Carry on regardless
The funds for the month navigated some turbulent waters. We had a phase 1 trade deal between the US and China, an assassination and subsequent retaliatory missile attack on a US military base in Iraq and the first signs of the Wuhan flu coronavirus. The market reaction has shown stoic resilience to these macro-events as interest rates remain low and equities still look relatively attractive compared to other asset classes.
However, we are mindful 2019 was a stellar year for stock-markets around the world which was largely driven by multiple expansion or to put it bluntly stocks becoming more expensive with minimal return coming from earnings growth. This feat will be difficult to replicate in 2020 as stock prices cannot continue rising unless supported by earnings growth or falling interest rates. Interest rates already feel incessantly low and are unlikely to go much lower (famous last words). Valuation multiples tend to mean revert due to competition and business cycles. As Economics 101 teaches us high prices increases competition which competes away returns on capital and causes valuations to fall.
Australasian fund summaries
The Growth Fund was up 1.5% and Dividend up 2.1%. The Growth 2 Fund had a more difficult month being down -0.6%. The Emerging Companies Fund was up 7.2%.
Key contributors for the Growth Fund were EML Payments (EML.ASX) and Macquarie Telecom (MAQ.ASX). The main detractors were Atrum (ATU.ASX) and Geopacific (GPR.ASX).
The Emerging Companies Fund benefited from a flurry of positive announcements from portfolio constituents such as Bigtincan (BTH.ASX), RPM Global (RUL.ASX) and Kip McGrath (KME.ASX). Kip McGrath, a portfolio stalwart and long-held position at Pie Funds, indicated there was corporate interest in their business. We have long felt a business that possesses a wide global footprint of franchisees such as Kip McGrath had inherent corporate appeal to a larger education group or as a platform for a wider global K-12 education rollout. The main detractor was Citadel (CGL.ASX).

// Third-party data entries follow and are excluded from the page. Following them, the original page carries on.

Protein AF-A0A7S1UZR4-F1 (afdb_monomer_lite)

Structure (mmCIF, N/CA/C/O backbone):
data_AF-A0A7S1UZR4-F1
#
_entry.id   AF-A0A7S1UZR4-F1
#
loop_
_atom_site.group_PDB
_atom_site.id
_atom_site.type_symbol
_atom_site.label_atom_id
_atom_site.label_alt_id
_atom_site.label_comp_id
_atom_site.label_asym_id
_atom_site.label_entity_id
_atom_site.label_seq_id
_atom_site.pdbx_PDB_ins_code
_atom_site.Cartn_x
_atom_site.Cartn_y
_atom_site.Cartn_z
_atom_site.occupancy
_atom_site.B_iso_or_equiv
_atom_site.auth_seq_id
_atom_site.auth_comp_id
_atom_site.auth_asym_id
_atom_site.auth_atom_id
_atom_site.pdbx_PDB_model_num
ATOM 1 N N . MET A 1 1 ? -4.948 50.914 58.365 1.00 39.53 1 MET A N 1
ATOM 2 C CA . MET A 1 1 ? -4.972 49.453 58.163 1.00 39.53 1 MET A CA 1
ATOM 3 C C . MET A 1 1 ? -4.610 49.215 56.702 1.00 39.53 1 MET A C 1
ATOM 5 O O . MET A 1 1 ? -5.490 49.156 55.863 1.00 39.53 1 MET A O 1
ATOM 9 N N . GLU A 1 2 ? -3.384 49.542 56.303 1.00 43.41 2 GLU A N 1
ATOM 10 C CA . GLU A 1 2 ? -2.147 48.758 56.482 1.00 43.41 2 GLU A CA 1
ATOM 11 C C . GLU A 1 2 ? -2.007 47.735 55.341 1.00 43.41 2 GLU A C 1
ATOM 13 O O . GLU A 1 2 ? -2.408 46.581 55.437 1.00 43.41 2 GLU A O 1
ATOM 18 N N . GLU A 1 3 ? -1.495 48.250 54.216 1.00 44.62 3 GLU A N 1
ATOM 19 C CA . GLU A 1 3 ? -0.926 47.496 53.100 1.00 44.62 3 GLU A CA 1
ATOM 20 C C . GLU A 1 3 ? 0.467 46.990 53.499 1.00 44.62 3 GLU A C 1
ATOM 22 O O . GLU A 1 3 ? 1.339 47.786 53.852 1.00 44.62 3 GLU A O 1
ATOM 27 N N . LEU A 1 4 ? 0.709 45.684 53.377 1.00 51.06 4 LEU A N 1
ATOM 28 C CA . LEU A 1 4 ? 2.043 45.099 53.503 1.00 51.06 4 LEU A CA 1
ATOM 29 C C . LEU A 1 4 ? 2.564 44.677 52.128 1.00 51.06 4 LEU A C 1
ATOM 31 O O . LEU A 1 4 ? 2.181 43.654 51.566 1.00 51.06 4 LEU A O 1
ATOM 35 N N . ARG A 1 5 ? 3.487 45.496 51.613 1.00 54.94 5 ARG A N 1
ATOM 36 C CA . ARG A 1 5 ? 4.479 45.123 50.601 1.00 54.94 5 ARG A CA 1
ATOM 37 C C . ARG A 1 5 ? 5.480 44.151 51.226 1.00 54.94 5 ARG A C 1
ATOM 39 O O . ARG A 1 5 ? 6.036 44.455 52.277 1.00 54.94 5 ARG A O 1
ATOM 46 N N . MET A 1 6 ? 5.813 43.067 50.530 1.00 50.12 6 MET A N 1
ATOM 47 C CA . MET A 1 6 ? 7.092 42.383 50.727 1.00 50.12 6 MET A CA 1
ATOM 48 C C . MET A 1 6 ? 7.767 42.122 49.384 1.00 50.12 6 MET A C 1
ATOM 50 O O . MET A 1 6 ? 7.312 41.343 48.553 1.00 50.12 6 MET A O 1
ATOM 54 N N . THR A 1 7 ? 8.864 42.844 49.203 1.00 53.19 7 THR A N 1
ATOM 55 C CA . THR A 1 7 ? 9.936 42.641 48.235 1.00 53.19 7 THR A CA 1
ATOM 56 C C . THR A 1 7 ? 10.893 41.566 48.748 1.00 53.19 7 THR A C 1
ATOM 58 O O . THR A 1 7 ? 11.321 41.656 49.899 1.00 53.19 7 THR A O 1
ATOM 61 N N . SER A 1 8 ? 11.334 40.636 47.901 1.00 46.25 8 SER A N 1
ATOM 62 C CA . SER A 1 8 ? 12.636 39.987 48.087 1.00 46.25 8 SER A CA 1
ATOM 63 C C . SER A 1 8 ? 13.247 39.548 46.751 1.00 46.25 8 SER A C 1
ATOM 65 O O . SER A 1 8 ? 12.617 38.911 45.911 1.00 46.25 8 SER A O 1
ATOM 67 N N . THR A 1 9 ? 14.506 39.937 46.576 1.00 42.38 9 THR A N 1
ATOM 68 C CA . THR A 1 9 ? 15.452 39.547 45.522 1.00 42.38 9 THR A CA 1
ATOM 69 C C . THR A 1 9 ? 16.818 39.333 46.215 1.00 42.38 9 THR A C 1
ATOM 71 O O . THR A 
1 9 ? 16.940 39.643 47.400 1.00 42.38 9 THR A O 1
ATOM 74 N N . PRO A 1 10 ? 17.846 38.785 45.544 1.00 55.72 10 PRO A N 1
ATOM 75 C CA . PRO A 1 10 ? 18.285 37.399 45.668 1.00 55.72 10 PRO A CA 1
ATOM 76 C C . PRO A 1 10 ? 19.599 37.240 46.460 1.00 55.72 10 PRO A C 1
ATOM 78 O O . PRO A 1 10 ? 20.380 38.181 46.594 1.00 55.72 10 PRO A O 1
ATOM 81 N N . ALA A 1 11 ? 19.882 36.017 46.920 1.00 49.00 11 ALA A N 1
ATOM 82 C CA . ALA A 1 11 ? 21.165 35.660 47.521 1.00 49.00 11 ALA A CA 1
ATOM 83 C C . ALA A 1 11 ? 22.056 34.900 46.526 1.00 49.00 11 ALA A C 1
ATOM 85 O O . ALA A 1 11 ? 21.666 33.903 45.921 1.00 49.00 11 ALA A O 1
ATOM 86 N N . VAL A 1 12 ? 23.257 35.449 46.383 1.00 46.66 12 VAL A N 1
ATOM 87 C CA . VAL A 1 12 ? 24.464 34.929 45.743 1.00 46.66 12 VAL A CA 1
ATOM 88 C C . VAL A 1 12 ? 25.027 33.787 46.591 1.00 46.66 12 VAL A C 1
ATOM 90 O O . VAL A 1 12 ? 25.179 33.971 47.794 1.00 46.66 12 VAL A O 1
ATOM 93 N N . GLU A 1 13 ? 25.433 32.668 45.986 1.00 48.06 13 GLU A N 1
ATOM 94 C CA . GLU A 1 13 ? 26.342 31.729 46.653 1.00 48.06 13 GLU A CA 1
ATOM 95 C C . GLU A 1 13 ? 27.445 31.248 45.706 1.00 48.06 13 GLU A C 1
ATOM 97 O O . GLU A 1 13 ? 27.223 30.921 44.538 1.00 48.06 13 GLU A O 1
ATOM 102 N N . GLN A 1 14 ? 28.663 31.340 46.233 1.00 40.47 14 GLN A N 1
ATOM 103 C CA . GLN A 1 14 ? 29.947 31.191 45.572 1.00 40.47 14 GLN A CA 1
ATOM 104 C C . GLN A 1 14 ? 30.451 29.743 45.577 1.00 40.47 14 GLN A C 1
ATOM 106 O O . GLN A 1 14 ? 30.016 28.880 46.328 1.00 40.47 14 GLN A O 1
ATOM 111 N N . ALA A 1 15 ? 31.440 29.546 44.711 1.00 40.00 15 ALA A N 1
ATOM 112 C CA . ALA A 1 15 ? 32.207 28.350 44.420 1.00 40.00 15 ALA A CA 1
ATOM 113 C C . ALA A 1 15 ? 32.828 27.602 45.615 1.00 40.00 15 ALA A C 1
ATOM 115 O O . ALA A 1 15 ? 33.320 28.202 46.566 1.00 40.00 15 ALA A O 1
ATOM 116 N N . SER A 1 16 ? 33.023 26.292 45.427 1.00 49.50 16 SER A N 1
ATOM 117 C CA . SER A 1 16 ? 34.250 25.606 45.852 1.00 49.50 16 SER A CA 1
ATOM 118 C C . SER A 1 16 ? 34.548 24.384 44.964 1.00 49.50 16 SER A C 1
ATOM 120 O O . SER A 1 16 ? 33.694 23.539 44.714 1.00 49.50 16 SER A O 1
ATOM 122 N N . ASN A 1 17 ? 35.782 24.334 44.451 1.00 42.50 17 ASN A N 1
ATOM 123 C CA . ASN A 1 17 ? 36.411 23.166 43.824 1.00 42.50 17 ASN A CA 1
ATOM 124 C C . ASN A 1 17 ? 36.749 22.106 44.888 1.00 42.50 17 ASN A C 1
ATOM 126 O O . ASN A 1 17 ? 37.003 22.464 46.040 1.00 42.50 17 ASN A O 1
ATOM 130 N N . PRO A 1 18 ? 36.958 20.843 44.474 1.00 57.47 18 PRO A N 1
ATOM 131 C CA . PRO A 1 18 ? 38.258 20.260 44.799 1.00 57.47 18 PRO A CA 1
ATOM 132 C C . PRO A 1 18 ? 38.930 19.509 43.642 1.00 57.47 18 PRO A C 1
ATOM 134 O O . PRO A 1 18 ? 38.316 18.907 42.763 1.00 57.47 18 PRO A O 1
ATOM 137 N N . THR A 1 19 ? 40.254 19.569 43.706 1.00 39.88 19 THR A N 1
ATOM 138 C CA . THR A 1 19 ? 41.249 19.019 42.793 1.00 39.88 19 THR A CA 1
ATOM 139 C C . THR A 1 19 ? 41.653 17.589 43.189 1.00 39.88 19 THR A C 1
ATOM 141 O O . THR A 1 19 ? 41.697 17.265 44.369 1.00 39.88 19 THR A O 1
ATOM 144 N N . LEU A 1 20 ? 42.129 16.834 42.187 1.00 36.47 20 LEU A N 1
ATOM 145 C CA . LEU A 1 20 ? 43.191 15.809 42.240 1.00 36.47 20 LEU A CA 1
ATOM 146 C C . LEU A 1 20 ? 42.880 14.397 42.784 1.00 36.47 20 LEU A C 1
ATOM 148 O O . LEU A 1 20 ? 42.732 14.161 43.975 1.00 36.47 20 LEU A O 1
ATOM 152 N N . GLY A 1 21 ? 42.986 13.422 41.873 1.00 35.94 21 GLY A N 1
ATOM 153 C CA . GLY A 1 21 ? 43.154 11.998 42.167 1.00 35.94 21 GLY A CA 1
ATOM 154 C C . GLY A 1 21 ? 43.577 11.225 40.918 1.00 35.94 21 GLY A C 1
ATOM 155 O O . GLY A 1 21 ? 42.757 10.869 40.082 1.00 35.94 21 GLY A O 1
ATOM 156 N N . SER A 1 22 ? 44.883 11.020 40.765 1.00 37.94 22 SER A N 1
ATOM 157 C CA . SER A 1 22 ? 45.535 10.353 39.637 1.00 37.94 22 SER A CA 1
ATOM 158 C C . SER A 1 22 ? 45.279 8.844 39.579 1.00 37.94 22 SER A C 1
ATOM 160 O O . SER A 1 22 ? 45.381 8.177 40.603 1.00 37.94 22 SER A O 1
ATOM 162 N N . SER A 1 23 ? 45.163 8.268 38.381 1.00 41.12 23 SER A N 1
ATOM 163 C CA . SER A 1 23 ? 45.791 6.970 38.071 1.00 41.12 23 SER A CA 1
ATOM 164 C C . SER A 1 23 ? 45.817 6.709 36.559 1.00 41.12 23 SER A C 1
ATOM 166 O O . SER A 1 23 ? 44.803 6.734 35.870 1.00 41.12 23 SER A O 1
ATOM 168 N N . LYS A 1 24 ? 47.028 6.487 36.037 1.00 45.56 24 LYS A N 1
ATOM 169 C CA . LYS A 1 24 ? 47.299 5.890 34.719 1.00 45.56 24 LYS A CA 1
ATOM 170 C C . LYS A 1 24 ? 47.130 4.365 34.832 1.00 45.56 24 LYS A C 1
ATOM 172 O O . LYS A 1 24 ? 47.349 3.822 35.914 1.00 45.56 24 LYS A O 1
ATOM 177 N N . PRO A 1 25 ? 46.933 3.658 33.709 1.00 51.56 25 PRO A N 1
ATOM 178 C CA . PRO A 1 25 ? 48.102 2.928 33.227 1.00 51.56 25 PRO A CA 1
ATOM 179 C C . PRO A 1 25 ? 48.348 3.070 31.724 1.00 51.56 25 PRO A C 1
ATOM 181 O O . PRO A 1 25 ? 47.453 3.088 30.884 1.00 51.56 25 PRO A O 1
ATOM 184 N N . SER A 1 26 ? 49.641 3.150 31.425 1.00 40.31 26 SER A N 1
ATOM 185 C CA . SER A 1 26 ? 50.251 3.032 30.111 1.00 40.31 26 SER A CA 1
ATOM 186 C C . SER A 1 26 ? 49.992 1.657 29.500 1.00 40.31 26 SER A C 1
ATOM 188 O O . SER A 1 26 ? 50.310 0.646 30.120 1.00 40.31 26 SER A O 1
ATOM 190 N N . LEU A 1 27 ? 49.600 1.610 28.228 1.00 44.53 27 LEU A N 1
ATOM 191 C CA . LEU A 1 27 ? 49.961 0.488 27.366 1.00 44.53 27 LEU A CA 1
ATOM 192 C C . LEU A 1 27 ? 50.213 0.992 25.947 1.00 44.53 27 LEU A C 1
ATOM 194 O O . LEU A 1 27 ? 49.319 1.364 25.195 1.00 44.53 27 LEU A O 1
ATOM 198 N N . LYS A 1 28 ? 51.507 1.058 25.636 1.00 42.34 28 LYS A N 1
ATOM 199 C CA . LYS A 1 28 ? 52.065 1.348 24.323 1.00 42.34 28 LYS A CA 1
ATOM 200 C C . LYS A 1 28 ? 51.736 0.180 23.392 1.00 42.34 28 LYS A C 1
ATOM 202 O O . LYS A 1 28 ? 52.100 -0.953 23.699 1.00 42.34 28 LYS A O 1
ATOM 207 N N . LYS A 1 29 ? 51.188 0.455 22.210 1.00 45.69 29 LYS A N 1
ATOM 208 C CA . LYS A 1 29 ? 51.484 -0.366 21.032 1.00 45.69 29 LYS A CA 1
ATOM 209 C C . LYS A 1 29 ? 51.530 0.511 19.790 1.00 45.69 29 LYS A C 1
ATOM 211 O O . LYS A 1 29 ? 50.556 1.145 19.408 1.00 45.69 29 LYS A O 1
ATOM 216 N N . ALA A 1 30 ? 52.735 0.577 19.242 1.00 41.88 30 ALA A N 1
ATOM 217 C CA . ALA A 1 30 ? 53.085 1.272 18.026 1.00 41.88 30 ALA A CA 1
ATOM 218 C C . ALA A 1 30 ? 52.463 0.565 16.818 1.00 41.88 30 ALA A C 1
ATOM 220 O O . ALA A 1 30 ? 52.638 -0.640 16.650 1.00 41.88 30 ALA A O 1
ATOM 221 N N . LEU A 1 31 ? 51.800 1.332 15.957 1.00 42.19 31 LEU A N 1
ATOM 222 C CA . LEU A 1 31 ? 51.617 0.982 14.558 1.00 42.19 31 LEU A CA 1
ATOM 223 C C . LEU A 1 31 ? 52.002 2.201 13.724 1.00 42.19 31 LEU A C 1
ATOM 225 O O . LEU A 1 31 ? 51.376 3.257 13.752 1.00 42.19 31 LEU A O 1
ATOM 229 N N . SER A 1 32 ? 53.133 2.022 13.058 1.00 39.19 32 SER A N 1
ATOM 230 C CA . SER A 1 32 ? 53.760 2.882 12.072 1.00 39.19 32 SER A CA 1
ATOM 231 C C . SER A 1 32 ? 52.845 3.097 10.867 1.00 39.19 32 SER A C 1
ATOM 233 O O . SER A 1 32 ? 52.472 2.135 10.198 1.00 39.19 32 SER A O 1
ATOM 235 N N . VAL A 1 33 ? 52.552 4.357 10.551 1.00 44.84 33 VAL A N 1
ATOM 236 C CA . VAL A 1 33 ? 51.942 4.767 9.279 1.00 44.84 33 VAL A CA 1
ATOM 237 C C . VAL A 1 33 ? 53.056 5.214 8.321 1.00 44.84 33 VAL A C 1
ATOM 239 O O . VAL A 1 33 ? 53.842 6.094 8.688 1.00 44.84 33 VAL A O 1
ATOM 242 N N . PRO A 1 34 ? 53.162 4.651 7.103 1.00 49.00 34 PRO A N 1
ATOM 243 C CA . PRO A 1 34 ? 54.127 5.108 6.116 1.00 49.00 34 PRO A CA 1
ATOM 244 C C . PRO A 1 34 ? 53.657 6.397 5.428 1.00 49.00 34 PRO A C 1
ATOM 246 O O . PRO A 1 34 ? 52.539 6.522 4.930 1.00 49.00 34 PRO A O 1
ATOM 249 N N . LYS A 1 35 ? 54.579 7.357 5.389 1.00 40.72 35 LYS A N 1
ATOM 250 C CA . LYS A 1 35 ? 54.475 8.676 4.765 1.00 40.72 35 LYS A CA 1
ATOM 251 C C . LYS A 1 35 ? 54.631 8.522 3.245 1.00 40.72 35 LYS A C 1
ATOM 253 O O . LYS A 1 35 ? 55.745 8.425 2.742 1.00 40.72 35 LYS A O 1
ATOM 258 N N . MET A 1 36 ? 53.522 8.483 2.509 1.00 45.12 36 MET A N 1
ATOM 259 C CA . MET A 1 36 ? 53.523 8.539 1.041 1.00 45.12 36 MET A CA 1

Key contributors to the Dividend Fund were Johns Lyng (JLG.ASX) which had an earnings upgrade and Macquarie Telecom (MAQ.ASX). The negative was an update from Mosaic Brands (MOZ.ASX) which has experienced a poor trading period due to the bush fires in Australia impacting retail traffic.
Growth 2 Fund benefited strongly from Afterpay (APT.ASX), which is a larger position in the fund, but suffered from a disappointing business update from Kogan (KGN.ASX) during the month.
International fund summaries
The International Funds performed well, the standout being both the Global and UK / Europe Funds up 5.5% and 4.7% respectively. We saw a continued rally post the UK general election in December. Recent strength in the GBP has also helped as we tactically lowered our currency hedging levels to only 25% to take advantage of a recovery in the UK economy post Brexit. Climate Friendly Fund was up 1.8%.
The key contributors for Global Small Companies were Cybozu (4776.JP) which continued its momentum from the month before, Kornit (KRNT.US) and DotDigital (DOTD.LN) with only mild detractors.
For Growth UK & Europe, key contributors were plenty DotDigital (DOTD.LN), AFH Financial (AFHP.LN) and IMI Mobile (IMO.LN). We continued to increase our exposure to Europe in the portfolio.
For Climate Friendly, key contributors were LPSN (LPSN.US) and Iberdrola (IBE.SM). Detractors were GB Group (GBG.LN) which experienced profit taking post its strong run and (WUBA.US) as concerns around the Chinese economy from the Coronavirus spread.
As Mike discussed, we have implemented some market hedging late in the month as the uncertainties surrounding the Coronavirus elevated. We are also buying companies that we believe have unfairly sold off more on sentiment rather than fundamental issues. These companies have limited exposure to China or industries that are affected by travel.
Thank you for entrusting your capital with us.